BEGIN RECORDED INFORMATION

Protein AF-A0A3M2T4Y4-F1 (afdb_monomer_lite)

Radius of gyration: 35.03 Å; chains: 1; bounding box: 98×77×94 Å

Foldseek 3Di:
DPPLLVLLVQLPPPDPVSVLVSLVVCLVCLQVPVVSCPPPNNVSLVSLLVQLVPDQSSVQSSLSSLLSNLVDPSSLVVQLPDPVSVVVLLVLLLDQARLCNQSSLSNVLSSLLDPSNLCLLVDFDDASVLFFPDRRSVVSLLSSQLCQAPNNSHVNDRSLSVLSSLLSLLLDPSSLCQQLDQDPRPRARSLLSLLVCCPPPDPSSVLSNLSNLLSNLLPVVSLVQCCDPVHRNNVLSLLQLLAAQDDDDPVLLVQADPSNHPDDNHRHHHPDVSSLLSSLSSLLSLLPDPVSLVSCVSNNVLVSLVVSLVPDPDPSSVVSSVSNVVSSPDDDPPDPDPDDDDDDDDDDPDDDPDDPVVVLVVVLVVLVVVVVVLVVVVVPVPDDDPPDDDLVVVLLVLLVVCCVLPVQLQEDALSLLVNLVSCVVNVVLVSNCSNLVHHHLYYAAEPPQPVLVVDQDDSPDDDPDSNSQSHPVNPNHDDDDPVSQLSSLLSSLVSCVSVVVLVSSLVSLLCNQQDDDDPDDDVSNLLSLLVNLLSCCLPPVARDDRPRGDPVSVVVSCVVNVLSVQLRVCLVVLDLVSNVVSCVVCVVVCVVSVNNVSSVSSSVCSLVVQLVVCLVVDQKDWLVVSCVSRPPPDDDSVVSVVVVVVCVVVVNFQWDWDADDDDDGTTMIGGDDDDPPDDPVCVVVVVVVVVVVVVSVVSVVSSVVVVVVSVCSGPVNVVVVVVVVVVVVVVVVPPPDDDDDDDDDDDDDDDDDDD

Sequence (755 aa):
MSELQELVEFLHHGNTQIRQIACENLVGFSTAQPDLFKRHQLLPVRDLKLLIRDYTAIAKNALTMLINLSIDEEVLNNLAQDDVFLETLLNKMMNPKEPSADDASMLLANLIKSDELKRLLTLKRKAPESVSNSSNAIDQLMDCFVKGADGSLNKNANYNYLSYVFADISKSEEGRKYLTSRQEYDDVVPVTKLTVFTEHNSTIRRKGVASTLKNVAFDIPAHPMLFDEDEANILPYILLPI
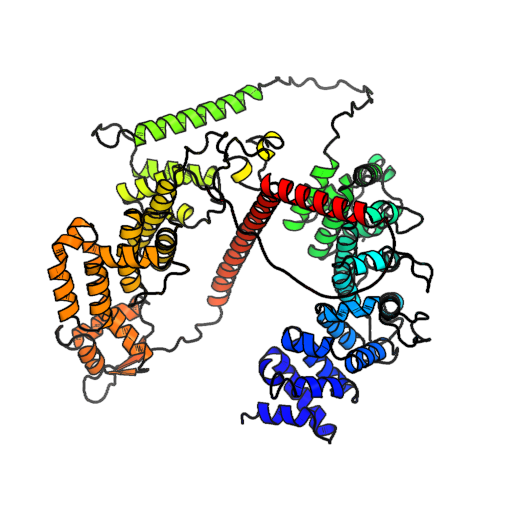MGPEEFGEEESMGMLPDLQLLPPDKKRDSDNTIIVSHLETLLLLTTTRDGRDRMRAIKVYPIIRECHLHVDDDEVREACDRLVQVLLRGEEGEETADGGRIGEGSRGRMMTSNDGDYDRQIRDYVAHLKQALSREASNISAADDSLLDPLLSVLLVRNAILRLDPSGATFTSTHLLLTKLCLHSKAYSHALPVLGKYICHFPPGADQAYLKYDKPRLCAQHESSATFITGASGLSSKLSHKDYQLYFLYGGMIYMAVKEWGKALHFLSIVISSPVINSVSMIMVEAYKKWILASLLKNGELSTPGMITSHVMRVCQSLAKPYIALANAFKSGNLQRLNSEVEVAKPVWDMDNNAGLVSQVVGAFHKHTLFGLGRSFAALTMADVAASISPHMGTAGDTESFVTSLIMSGSLNATLSHLRDHCDSTMLHFSATAPQSSILQDTHVQTQLAQGVRLLKILAGGIKESNHALELNDEHIDHLKRNQRRADTFKGRASIGDMPGGIGMDEDIMGDIH

Secondary structure (DSSP, 8-state):
--HHHHHHHGGG-S-HHHHHHHHHHHTTHHHH-GGGGGHHHHHHHHHHHHHTTS-HHHHHHHHHHHHHHTTSHHHHHHHHT-HHHHHHHHHHHT-TT-TTHHHHHHHHHHHTTSGGGGGGGT-B----TTT-S-SBHHHHHHHHHHHTGGGSSBTTB--TTHHHHHHHHTTSHHHHHHHHS--TTTS--HHHHHHGGGG-S-HHHHHHHHHHHHHHTT-GGGHHHHH-TTTT--HHHHHGGG--SPPPPHHHHHTS-GGGSS--TT----S-HHHHHHHHHHHHHHTTSHHHHHHHHHTTHHHHHHHHHHH---HHHHHHHHHHHHHHH---TT---------------------HHHHHHHHHHHHHHHHHHHHHHHH-TTS--TTPPPHHHHHHHHHHHHHHH-SS--B--HHHHHHHHHHHHHT-GGGGHHHHTSPP-BPPPPTT-THHHH----TTS--S-GGGTS-TTSSSSPPP-HHHHHHHHHHHHHHHHHTT-HHHHHHHHHHHHTS--SS---HHHHHHHHHHHHHHHHHHSS----SS--HHHHHHHHHH-HHHHHHHHHHHTT-HHHHHHHHHHTHHHHHHTT-HHHHHHHHHHHHHHHHHHHHHH-SEEEHHHHHHHH-SSS--HHHHHHHHHHHHHTTSS-EEEEE--SSS--EEEEEPP-----TTHHHHHHHHHHHHHHHHHHHHHHHHHHHHHHHHT-HHHHHHHHHHHHHHHHHHHHTTS------------------

pLDDT: mean 81.45, std 19.3, range [24.45, 98.44]

Structure (mmCIF, N/CA/C/O backbone):
data_AF-A0A3M2T4Y4-F1
#
_entry.id   AF-A0A3M2T4Y4-F1
#
loop_
_atom_site.group_PDB
_atom_site.id
_atom_site.type_symbol
_atom_site.label_atom_id
_atom_site.label_alt_id
_atom_site.label_comp_id
_atom_site.label_asym_id
_atom_site.label_entity_id
_atom_site.label_seq_id
_atom_site.pdbx_PDB_ins_code
_atom_site.Cartn_x
_atom_site.Cartn_y
_atom_site.Cartn_z
_atom_site.occupancy
_atom_site.B_iso_or_equiv
_atom_site.auth_seq_id
_atom_site.auth_comp_id
_atom_site.auth_asym_id
_atom_site.auth_atom_id
_atom_site.pdbx_PDB_model_num
ATOM 1 N N . MET A 1 1 ? -17.079 1.157 35.905 1.00 51.19 1 MET A N 1
ATOM 2 C CA . MET A 1 1 ? -15.906 0.548 35.253 1.00 51.19 1 MET A CA 1
ATOM 3 C C . MET A 1 1 ? -16.379 -0.701 34.539 1.00 51.19 1 MET A C 1
ATOM 5 O O . MET A 1 1 ? -17.252 -1.367 35.076 1.00 51.19 1 MET A O 1
ATOM 9 N N . SER A 1 2 ? -15.917 -0.978 33.318 1.00 74.44 2 SER A N 1
ATOM 10 C CA . SER A 1 2 ? -16.124 -2.315 32.739 1.00 74.44 2 SER A CA 1
ATOM 11 C C . SER A 1 2 ? -15.151 -3.306 33.392 1.00 74.44 2 SER A C 1
ATOM 13 O O . SER A 1 2 ? -14.063 -2.905 33.793 1.00 74.44 2 SER A O 1
ATOM 15 N N . GLU A 1 3 ? -15.513 -4.585 33.485 1.00 80.12 3 GLU A N 1
ATOM 16 C CA . GLU A 1 3 ? -14.696 -5.639 34.126 1.00 80.12 3 GLU A CA 1
ATOM 17 C C . GLU A 1 3 ? -13.259 -5.698 33.561 1.00 80.12 3 GLU A C 1
ATOM 19 O O . GLU A 1 3 ? -12.288 -5.898 34.286 1.00 80.12 3 GLU A O 1
ATOM 24 N N . LEU A 1 4 ? -13.096 -5.409 32.264 1.00 82.50 4 LEU A N 1
ATOM 25 C CA . LEU A 1 4 ? -11.790 -5.319 31.599 1.00 82.50 4 LEU A CA 1
ATOM 26 C C . LEU A 1 4 ? -10.922 -4.145 32.080 1.00 82.50 4 LEU A C 1
ATOM 28 O O . LEU A 1 
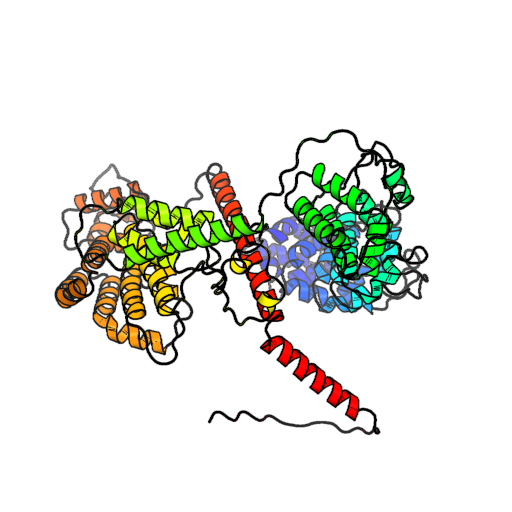4 ? -9.703 -4.222 31.987 1.00 82.50 4 LEU A O 1
ATOM 32 N N . GLN A 1 5 ? -11.517 -3.048 32.559 1.00 82.56 5 GLN A N 1
ATOM 33 C CA . GLN A 1 5 ? -10.749 -1.900 33.064 1.00 82.56 5 GLN A CA 1
ATOM 34 C C . GLN A 1 5 ? -10.069 -2.254 34.386 1.00 82.56 5 GLN A C 1
ATOM 36 O O . GLN A 1 5 ? -8.901 -1.937 34.566 1.00 82.56 5 GLN A O 1
ATOM 41 N N . GLU A 1 6 ? -10.788 -2.954 35.263 1.00 84.56 6 GLU A N 1
ATOM 42 C CA . GLU A 1 6 ? -10.277 -3.426 36.554 1.00 84.56 6 GLU A CA 1
ATOM 43 C C . GLU A 1 6 ? -9.183 -4.482 36.353 1.00 84.56 6 GLU A C 1
ATOM 45 O O . GLU A 1 6 ? -8.159 -4.466 37.031 1.00 84.56 6 GLU A O 1
ATOM 50 N N . LEU A 1 7 ? -9.342 -5.350 35.348 1.00 88.56 7 LEU A N 1
ATOM 51 C CA . LEU A 1 7 ? -8.345 -6.369 35.024 1.00 88.56 7 LEU A CA 1
ATOM 52 C C . LEU A 1 7 ? -6.979 -5.777 34.636 1.00 88.56 7 LEU A C 1
ATOM 54 O O . LEU A 1 7 ? -5.942 -6.356 34.953 1.00 88.56 7 LEU A O 1
ATOM 58 N N . VAL A 1 8 ? -6.964 -4.621 33.971 1.00 90.62 8 VAL A N 1
ATOM 59 C CA . VAL A 1 8 ? -5.728 -3.924 33.578 1.00 90.62 8 VAL A CA 1
ATOM 60 C C . VAL A 1 8 ? -4.999 -3.331 34.778 1.00 90.62 8 VAL A C 1
ATOM 62 O O . VAL A 1 8 ? -3.770 -3.332 34.801 1.00 90.62 8 VAL A O 1
ATOM 65 N N . GLU A 1 9 ? -5.726 -2.872 35.797 1.00 89.50 9 GLU A N 1
ATOM 66 C CA . GLU A 1 9 ? -5.121 -2.360 37.034 1.00 89.50 9 GLU A CA 1
ATOM 67 C C . GLU A 1 9 ? -4.342 -3.455 37.779 1.00 89.50 9 GLU A C 1
ATOM 69 O O . GLU A 1 9 ? -3.377 -3.178 38.489 1.00 89.50 9 GLU A O 1
ATOM 74 N N . PHE A 1 10 ? -4.673 -4.729 37.553 1.00 93.31 10 PHE A N 1
ATOM 75 C CA . PHE A 1 10 ? -3.935 -5.842 38.141 1.00 93.31 10 PHE A CA 1
ATOM 76 C C . PHE A 1 10 ? -2.550 -6.090 37.525 1.00 93.31 10 PHE A C 1
ATOM 78 O O . PHE A 1 10 ? -1.784 -6.870 38.097 1.00 93.31 10 PHE A O 1
ATOM 85 N N . LEU A 1 11 ? -2.174 -5.415 36.430 1.00 93.38 11 LEU A N 1
ATOM 86 C CA . LEU A 1 11 ? -0.836 -5.539 35.835 1.00 93.38 11 LEU A CA 1
ATOM 87 C C . LEU A 1 11 ? 0.282 -5.047 36.769 1.00 93.38 11 LEU A C 1
ATOM 89 O O . LEU A 1 11 ? 1.344 -5.662 36.811 1.00 93.38 11 LEU A O 1
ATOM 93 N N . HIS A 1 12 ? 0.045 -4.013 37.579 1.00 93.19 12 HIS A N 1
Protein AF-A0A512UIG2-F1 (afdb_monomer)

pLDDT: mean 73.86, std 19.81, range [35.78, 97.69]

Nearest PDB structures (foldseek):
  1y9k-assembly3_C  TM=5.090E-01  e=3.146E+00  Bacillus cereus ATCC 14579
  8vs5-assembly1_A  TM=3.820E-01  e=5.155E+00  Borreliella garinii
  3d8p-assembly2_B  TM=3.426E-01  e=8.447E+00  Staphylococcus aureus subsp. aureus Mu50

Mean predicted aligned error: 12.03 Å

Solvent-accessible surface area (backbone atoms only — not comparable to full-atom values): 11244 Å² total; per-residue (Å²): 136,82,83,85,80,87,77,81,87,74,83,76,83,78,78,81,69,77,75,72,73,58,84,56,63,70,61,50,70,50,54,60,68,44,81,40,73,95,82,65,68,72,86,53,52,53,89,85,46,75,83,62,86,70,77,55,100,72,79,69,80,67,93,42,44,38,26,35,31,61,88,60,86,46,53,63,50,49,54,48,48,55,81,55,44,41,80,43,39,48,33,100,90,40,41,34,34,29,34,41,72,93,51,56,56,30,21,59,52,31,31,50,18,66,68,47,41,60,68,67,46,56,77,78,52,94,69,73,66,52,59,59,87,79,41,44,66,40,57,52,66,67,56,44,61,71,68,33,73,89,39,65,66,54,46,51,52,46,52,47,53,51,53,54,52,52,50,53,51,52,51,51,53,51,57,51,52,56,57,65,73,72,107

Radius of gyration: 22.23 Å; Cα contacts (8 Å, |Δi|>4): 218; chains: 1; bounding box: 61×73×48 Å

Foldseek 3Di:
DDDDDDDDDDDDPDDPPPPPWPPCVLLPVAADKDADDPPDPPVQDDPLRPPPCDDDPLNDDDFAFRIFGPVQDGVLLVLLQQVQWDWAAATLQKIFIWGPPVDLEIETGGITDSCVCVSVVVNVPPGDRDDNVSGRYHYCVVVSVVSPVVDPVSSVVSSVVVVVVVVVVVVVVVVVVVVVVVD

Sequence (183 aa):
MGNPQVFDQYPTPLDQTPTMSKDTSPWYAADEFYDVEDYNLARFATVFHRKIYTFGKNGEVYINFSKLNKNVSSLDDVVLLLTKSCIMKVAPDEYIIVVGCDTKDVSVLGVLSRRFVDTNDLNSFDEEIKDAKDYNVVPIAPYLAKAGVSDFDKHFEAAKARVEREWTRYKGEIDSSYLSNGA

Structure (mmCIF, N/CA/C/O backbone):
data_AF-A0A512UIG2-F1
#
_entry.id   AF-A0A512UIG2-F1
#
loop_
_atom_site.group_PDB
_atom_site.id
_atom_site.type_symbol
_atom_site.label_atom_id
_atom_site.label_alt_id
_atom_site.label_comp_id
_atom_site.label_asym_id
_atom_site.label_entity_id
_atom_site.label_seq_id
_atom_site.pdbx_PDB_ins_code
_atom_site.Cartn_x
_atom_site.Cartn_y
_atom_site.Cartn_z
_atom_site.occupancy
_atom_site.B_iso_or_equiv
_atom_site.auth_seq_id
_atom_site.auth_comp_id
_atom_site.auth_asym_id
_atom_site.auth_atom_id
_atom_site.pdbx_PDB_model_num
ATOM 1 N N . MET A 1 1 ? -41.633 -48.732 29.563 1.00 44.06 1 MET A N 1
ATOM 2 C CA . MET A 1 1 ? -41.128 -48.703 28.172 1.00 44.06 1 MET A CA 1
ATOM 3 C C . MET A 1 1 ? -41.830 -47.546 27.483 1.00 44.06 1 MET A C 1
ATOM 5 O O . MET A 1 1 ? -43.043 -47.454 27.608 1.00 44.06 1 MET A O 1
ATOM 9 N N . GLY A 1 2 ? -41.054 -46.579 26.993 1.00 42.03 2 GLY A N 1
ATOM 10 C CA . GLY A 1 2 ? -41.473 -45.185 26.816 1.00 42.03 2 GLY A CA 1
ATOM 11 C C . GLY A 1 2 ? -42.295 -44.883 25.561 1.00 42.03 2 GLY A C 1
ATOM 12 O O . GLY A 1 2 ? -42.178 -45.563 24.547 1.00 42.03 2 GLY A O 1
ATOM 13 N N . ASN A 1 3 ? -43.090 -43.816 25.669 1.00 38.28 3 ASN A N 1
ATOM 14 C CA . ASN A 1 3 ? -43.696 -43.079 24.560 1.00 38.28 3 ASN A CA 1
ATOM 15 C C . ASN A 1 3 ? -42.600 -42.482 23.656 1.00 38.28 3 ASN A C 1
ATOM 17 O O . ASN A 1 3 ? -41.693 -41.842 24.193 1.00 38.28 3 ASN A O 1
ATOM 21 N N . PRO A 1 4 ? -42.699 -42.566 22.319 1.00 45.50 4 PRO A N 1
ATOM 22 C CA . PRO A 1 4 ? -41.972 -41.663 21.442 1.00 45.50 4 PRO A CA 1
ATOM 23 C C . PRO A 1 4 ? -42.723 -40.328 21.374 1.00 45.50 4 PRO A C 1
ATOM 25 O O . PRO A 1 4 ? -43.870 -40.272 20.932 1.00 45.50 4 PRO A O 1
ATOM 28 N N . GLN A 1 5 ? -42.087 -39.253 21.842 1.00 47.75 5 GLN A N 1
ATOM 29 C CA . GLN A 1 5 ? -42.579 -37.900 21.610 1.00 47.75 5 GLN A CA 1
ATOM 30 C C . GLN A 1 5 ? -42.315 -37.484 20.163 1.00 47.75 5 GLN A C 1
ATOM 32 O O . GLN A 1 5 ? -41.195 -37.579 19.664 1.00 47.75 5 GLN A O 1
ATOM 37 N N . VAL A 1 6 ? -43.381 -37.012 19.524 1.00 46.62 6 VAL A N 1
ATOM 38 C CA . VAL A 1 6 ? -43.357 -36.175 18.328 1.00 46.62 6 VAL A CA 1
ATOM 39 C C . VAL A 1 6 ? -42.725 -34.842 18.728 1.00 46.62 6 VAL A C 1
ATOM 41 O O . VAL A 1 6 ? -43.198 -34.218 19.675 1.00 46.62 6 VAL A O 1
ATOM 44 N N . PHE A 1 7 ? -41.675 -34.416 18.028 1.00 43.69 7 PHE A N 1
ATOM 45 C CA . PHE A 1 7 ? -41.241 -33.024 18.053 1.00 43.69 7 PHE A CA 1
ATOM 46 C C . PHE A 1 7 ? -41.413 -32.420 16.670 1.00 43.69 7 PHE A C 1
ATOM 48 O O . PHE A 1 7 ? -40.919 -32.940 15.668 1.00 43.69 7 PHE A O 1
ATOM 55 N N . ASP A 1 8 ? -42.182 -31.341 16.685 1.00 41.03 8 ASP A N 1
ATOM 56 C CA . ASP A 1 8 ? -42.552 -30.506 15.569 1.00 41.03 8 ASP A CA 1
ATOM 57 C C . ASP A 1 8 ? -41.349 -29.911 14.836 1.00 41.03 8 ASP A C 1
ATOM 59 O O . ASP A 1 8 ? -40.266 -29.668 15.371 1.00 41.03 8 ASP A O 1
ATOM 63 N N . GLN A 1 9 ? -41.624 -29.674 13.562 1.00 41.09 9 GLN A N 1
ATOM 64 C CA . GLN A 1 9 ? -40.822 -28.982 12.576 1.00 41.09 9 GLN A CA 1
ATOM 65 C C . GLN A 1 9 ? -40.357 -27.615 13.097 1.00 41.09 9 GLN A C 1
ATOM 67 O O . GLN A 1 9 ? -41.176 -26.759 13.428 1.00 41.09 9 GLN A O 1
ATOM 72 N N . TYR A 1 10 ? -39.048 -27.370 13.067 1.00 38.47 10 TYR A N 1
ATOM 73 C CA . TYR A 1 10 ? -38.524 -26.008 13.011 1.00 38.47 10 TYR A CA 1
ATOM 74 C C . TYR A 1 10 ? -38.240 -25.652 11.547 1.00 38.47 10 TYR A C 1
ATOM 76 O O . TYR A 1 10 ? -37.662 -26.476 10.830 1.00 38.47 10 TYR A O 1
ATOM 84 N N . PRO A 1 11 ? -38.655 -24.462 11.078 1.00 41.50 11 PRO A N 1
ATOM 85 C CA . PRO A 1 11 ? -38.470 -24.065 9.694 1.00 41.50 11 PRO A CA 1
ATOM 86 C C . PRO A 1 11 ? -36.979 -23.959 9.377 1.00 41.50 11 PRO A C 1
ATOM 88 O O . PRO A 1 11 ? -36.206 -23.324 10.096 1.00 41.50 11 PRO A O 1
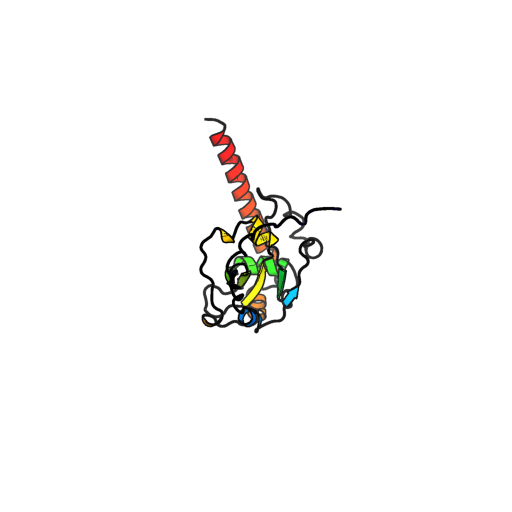ATOM 91 N N . THR A 1 12 ? -36.590 -24.599 8.279 1.00 48.72 12 THR A N 1
ATOM 92 C CA . THR A 1 12 ? -35.294 -24.429 7.628 1.00 48.72 12 THR A CA 1
ATOM 93 C C . THR A 1 12 ? -35.062 -22.933 7.389 1.00 48.72 12 THR A C 1
ATOM 95 O O . THR A 1 12 ? -35.951 -22.286 6.827 1.00 48.72 12 THR A O 1
ATOM 98 N N . PRO A 1 13 ? -33.918 -22.347 7.787 1.00 45.66 13 PRO A N 1
ATOM 99 C CA . PRO A 1 13 ? -33.594 -20.993 7.372 1.00 45.66 13 PRO A CA 1
ATOM 100 C C . PRO A 1 13 ? -33.559 -20.937 5.845 1.00 45.66 13 PRO A C 1
ATOM 102 O O . PRO A 1 13 ? -32.824 -21.685 5.199 1.00 45.66 13 PRO A O 1
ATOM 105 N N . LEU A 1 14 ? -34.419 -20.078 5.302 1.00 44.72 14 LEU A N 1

END RECORDED INFORMATION

» **THE TASK**: Within the material above, transcribe exactly the lines that run from the line holding "ATOM 41 N N" through the line holding "ATOM 50 N N".

» **SOLUTION FOR THIS PROBLEM**:
ATOM 41 N N . GLU A 1 6 ? -10.788 -2.954 35.263 1.00 84.56 6 GLU A N 1
ATOM 42 C CA . GLU A 1 6 ? -10.277 -3.426 36.554 1.00 84.56 6 GLU A CA 1
ATOM 43 C C . GLU A 1 6 ? -9.183 -4.482 36.353 1.00 84.56 6 GLU A C 1
ATOM 45 O O . GLU A 1 6 ? -8.159 -4.466 37.031 1.00 84.56 6 GLU A O 1
ATOM 50 N N . LEU A 1 7 ? -9.342 -5.350 35.348 1.00 88.56 7 LEU A N 1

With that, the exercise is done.